В тех краях душой всех козней стал граф Евстахий де Сен-Поль: он успел уже сделаться почти тридцатилетним беззаветным ловкачом. Его шпионы отлично извещали его о невозможном состоянии Ричарда. Он знал про посольства в Рим, про безумные, смертоносные поры про припадки угрюмости и упорного молчанья, про кутню без веселости, про напрасную трату сил этого подкошенного анжуйского великана.
«В один из таких сумасбродных дней мой враг может хватить через край», – рассуждал Сен-Поль и соответственно подготовлял ловушку. Овладев двумя замками в холмах Лимузена, он укрепил их хорошенько, а между ними была втиснута деревня Щалюз.
«Только б нам заманить Ричарда сюда! – рассуждал он. Ему покажется пустяком овладеть этой местностью, а мы-то и прижмем его в холмах».
Епископ из Бовэ приложил свою руку к этому делу. Адемар, виконт Лиможский, последовал его примеру; а за ними и Ашар, владелец Шалюза, хотя не по желанию, а по принуждению Лиможца, своего сюзерена. Другим таким же подневольным пособником явился Жиль де Герден, который делал свое дело в Пуату.
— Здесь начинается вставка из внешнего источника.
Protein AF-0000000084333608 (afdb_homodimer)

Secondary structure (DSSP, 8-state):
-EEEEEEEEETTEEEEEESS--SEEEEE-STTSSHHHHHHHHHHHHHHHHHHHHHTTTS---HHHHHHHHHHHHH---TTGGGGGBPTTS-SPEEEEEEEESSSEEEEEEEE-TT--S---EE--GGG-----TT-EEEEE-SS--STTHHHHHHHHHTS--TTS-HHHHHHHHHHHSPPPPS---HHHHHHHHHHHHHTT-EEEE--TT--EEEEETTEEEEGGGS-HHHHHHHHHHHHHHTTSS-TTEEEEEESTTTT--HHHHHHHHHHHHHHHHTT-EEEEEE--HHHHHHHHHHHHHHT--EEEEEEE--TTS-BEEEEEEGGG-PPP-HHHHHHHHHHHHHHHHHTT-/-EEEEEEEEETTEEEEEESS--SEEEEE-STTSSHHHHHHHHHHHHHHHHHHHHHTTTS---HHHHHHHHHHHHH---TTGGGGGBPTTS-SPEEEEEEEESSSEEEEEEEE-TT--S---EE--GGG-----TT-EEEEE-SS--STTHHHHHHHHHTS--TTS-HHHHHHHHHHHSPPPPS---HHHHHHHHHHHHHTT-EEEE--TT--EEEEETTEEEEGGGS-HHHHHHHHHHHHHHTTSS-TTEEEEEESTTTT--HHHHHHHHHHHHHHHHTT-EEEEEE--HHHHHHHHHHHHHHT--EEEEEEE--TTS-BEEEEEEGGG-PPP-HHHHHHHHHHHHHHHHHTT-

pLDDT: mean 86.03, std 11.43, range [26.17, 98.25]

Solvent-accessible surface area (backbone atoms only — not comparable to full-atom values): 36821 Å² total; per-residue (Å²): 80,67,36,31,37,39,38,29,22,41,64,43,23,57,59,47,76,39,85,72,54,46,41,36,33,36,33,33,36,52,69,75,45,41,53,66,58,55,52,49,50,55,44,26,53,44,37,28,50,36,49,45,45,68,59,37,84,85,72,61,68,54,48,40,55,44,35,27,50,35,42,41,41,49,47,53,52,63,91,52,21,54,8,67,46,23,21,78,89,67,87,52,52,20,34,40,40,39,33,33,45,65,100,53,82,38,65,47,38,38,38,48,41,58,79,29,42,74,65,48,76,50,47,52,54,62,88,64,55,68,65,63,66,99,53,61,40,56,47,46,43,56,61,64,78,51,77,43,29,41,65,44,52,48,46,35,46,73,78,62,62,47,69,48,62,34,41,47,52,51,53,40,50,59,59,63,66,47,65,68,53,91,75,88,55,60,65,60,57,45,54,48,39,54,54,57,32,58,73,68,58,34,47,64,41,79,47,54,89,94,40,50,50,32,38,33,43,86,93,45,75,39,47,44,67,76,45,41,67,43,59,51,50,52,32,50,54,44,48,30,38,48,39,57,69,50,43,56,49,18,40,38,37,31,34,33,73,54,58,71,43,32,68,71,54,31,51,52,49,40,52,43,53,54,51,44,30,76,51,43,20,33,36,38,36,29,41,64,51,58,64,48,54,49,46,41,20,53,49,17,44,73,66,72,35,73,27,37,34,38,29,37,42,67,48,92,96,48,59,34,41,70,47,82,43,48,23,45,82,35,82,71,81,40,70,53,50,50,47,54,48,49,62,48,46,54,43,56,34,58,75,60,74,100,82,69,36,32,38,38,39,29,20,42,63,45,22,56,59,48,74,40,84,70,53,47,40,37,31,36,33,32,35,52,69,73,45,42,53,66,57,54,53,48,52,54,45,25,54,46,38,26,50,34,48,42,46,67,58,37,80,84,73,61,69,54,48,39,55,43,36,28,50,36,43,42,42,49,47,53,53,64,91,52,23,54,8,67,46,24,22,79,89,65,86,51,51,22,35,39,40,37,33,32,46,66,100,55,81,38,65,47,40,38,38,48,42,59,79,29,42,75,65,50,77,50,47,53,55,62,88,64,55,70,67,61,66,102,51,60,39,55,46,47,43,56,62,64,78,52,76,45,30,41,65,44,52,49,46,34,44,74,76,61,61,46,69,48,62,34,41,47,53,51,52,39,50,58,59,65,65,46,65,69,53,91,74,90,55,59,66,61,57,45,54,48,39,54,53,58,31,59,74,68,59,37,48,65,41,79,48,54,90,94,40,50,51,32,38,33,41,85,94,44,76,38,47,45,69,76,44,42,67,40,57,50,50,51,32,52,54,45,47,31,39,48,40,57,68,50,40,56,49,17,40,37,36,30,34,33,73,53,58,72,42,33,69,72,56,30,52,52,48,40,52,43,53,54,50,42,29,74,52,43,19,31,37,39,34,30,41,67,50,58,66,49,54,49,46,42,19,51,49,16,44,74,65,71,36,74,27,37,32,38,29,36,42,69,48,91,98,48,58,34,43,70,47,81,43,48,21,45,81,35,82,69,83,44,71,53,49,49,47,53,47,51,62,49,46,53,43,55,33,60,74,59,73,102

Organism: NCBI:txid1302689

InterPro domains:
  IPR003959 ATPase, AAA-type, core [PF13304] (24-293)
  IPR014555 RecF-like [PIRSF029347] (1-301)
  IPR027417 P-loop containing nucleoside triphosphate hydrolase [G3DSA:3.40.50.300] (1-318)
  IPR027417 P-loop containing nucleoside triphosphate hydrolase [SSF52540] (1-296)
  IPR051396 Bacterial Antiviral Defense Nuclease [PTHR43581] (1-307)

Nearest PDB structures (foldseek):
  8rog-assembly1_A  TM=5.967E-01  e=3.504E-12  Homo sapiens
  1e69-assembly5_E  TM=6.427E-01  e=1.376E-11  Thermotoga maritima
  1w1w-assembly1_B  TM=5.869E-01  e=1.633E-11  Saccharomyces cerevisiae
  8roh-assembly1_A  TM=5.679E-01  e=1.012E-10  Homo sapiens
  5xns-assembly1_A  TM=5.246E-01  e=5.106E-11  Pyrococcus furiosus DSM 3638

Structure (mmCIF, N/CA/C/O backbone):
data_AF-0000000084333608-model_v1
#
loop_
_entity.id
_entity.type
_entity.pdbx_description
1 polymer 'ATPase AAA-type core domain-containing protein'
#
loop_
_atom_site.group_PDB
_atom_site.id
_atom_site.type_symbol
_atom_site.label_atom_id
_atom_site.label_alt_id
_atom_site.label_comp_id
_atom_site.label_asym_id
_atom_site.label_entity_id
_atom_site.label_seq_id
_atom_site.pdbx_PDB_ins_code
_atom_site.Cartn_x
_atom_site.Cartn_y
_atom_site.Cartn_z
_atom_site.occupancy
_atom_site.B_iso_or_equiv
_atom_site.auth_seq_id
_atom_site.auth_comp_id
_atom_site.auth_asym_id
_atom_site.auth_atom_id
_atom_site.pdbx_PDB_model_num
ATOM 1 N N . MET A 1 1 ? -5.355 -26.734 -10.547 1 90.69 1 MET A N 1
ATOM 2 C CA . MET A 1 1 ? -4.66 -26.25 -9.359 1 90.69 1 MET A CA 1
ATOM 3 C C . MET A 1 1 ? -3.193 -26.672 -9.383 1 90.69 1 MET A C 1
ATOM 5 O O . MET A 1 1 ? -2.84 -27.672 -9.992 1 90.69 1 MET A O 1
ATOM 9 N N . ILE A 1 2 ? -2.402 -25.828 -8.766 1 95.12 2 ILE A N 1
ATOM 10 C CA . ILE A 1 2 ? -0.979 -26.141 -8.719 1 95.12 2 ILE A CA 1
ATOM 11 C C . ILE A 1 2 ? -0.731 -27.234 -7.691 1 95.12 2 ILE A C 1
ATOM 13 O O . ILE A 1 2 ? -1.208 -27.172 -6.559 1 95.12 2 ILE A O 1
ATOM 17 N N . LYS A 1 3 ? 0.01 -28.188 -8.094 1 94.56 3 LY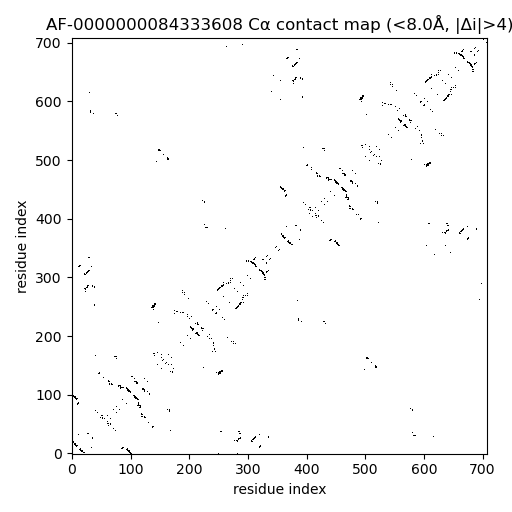S A N 1
ATOM 18 C CA . LYS A 1 3 ? 0.234 -29.328 -7.199 1 94.56 3 LYS A CA 1
ATOM 19 C C . LYS A 1 3 ? 1.673 -29.359 -6.695 1 94.56 3 LYS A C 1
ATOM 21 O O . LYS A 1 3 ? 1.916 -29.594 -5.512 1 94.56 3 LYS A O 1
ATOM 26 N N . THR A 1 4 ? 2.584 -29.234 -7.617 1 95.38 4 THR A N 1
ATOM 27 C CA . THR A 1 4 ? 3.998 -29.25 -7.262 1 95.38 4 THR A CA 1
ATOM 28 C C . THR A 1 4 ? 4.758 -28.141 -7.988 1 95.38 4 THR A C 1
ATOM 30 O O . THR A 1 4 ? 4.316 -27.672 -9.039 1 95.38 4 THR A O 1
ATOM 33 N N . ILE A 1 5 ? 5.844 -27.75 -7.359 1 96 5 ILE A N 1
ATOM 34 C CA . ILE A 1 5 ? 6.676 -26.734 -8.008 1 96 5 ILE A CA 1
ATOM 35 C C . ILE A 1 5 ? 8.133 -26.922 -7.582 1 96 5 ILE A C 1
ATOM 37 O O . ILE A 1 5 ? 8.414 -27.234 -6.418 1 96 5 ILE A O 1
ATOM 41 N N . THR A 1 6 ? 9.008 -26.844 -8.531 1 96.94 6 THR A N 1
ATOM 42 C CA . THR A 1 6 ? 10.453 -26.797 -8.312 1 96.94 6 THR A CA 1
ATOM 43 C C . THR A 1 6 ? 11.078 -25.625 -9.055 1 96.94 6 THR A C 1
ATOM 45 O O . THR A 1 6 ? 10.883 -25.469 -10.266 1 96.94 6 THR A O 1
ATOM 48 N N . ILE A 1 7 ? 11.758 -24.781 -8.367 1 96.81 7 ILE A N 1
ATOM 49 C CA . ILE A 1 7 ? 12.414 -23.609 -8.922 1 96.81 7 ILE A CA 1
ATOM 50 C C . ILE A 1 7 ? 13.898 -23.625 -8.555 1 96.81 7 ILE A C 1
ATOM 52 O O . ILE A 1 7 ? 14.258 -23.859 -7.402 1 96.81 7 ILE A O 1
ATOM 56 N N . LYS A 1 8 ? 14.695 -23.391 -9.531 1 96.56 8 LYS A N 1
ATOM 57 C CA . LYS A 1 8 ? 16.125 -23.281 -9.305 1 96.56 8 LYS A CA 1
ATOM 58 C C . LYS A 1 8 ? 16.672 -21.953 -9.812 1 96.56 8 LYS A C 1
ATOM 60 O O . LYS A 1 8 ? 16.297 -21.5 -10.891 1 96.56 8 LYS A O 1
ATOM 65 N N . ASN A 1 9 ? 17.5 -21.281 -8.961 1 95.25 9 ASN A N 1
ATOM 66 C CA . ASN A 1 9 ? 18.281 -20.094 -9.305 1 95.25 9 ASN A CA 1
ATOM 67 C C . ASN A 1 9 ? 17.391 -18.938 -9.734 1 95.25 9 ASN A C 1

Там его разыскал Сен-Поль и, после некоторого сопротивления, перетянул на свою сторону.
Проведя на родине почти пять лет, король Ричард не чувствовал себя спокойнее и не был более расположен к отдыху, чем в ту минуту, когда возвратился туда. Однажды ему принесли известие, что в Лимузене найден большой клад. Говорили, будто крестьянин боронил у холмов Шалюза и вывернул из-под земли золотой стол, за которым сидел сам император (Карл, что ли?), его жена, дети и советники – и все-то из литого золота.
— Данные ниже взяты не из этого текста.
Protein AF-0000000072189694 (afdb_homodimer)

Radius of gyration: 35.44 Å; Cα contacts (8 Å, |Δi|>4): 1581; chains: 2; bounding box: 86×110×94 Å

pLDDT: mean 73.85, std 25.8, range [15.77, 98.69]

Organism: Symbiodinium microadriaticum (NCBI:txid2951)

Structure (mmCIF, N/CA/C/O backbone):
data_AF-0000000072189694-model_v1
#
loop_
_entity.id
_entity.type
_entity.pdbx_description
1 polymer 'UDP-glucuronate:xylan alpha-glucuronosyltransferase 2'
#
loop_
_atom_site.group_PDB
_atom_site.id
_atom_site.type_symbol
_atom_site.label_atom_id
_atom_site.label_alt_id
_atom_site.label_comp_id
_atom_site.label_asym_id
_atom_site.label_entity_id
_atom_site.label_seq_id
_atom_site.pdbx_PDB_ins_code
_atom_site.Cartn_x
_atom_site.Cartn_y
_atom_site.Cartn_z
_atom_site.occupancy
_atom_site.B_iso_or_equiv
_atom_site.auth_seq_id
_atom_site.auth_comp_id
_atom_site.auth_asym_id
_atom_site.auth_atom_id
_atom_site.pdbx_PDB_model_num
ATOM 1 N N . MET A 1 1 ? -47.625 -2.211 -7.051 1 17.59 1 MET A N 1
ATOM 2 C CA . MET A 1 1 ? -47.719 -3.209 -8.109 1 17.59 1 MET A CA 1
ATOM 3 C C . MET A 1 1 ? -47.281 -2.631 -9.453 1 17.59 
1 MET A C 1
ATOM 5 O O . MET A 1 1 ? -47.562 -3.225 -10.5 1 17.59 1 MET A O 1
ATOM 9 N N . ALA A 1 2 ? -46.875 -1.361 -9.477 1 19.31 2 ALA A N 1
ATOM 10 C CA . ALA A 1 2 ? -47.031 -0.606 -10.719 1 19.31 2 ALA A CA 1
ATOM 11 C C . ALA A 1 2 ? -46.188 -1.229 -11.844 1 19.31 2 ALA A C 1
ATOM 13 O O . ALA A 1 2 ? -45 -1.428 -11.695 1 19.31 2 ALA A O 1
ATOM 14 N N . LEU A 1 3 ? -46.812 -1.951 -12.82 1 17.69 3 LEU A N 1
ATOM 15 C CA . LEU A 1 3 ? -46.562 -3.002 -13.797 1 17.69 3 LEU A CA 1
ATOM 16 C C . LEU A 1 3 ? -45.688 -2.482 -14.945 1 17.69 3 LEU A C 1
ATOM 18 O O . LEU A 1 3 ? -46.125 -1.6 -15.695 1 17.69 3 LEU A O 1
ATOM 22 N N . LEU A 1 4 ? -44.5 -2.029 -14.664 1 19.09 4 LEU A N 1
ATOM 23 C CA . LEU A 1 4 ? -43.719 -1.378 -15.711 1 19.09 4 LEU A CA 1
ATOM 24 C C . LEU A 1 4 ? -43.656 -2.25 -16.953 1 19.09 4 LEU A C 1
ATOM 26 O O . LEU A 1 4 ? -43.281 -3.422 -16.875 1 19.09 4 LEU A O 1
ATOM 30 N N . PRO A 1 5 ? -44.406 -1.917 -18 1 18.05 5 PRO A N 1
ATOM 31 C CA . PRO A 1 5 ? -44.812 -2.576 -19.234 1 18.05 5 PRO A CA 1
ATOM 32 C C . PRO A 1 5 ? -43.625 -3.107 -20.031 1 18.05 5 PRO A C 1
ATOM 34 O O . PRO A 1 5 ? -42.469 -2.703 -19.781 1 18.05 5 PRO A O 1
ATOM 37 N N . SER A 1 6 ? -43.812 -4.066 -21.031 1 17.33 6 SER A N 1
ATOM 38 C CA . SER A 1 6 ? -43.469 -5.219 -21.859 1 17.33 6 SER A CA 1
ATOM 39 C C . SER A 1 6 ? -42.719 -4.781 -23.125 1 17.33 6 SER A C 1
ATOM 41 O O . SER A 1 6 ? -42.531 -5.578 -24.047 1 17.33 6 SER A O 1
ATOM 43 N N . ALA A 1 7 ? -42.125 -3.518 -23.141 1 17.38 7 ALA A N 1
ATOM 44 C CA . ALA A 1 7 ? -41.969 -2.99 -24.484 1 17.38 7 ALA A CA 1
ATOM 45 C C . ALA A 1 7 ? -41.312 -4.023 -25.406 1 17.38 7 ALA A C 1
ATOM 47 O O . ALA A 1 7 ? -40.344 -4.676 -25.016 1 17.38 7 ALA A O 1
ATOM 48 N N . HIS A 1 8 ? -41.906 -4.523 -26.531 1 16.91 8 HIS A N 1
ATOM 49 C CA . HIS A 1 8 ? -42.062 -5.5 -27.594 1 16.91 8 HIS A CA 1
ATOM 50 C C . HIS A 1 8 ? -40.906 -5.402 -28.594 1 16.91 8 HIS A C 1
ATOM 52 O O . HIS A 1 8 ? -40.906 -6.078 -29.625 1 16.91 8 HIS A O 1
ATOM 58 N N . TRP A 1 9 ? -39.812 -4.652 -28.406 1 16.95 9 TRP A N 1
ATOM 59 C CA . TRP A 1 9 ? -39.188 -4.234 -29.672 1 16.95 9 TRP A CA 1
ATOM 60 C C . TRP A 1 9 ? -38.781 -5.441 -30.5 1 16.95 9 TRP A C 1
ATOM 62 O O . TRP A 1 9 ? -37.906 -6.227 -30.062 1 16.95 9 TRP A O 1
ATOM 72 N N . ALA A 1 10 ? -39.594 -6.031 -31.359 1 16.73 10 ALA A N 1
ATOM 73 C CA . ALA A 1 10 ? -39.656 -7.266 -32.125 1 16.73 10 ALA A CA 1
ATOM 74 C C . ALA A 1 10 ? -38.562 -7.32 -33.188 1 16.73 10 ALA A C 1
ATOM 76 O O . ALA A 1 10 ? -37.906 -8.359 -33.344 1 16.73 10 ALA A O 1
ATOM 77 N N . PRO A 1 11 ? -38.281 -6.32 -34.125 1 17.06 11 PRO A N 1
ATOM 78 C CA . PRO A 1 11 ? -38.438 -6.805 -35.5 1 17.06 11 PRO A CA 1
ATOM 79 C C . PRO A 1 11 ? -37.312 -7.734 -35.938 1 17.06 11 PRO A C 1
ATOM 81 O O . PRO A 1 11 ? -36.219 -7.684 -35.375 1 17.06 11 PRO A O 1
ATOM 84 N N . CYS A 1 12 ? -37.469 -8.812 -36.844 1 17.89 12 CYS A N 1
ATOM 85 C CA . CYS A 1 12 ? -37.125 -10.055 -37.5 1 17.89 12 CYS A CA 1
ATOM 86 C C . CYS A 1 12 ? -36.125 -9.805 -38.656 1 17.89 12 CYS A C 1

– Подайте мне этого золотого императора! – объявил Ричард. – Я ведь только что сделал статую из глины. Пусть его принесут ко мне1
Все думали, что он сказал это так, чтоб только отпустить шуточку насчет нового Римского императора, его племянника, которого он помог выбрать. Весьма возможно, что он ограничился бы этой шуткой: ведь не такого сокровища он домогался. Но кто-то сообщил его слова в Лангедок; кто-то принес на них ответ (Сен-Поль), будто виконт Лиможский в качестве созерена села Шалюз требует клад себе.
– Так я не прочь получить и его самого, этого виконта, впридачу! – отозвался Ричард. – Пусть его Пришлют мне вместе с золотым столом.
Виконт, конечно, не явился.
– Он наш! О-о, он наш! – ликовал Сен-Поль, Потирая руки.
Виконт останавливал его:
– Не будьте так уверены: он может послать вместо себя Гастона или Меркаде. Или, если найдет на него, он вдруг нагрянет к нам с такой силой, что нам не справиться. Мне кажется, ты разыграл дурака, Сен-Поль.
– Нет, я сыграл роль помещика, который хочет изловить раба.
– Однако твой раб без малого в сажень ростом, и вооружение у него подходящее, – возразил виконт, от природы человек сухой.
– Мы его повалим, ухватим за пятки, мы вырвем ему его долгие руки, этому бессердечному бешеному тирану! Двух прелестнейших дам он ввергнул в горе. Пусть же он сам испытает горе!
Так говорил Сен-Поль, уверенный в себе. Все это время королева жила в Кагоре в обители белых монахинь, и, вероятно, чувствовала себя счастливее, чем когда-либо. Граф Джон уведомлял ее обо всех обидах Ричарда. Можете мне поверить на слово, Сен-Поль до того ревностно отстаивал ее, что было бы почти оскорблением для него, если б она оттолкнула его помощь. Но она испытывала чистую радость самоотвержения и не хотела ничего слышать против короля Ричарда, Даже когда ей сообщили (и с вескими доказательствами), что он ведет в Риме переговоры, она ни словом не обмолвилась своим друзьям. В душе она любовалась собой, начиная находить отраду в своих муках, как большинство женщин.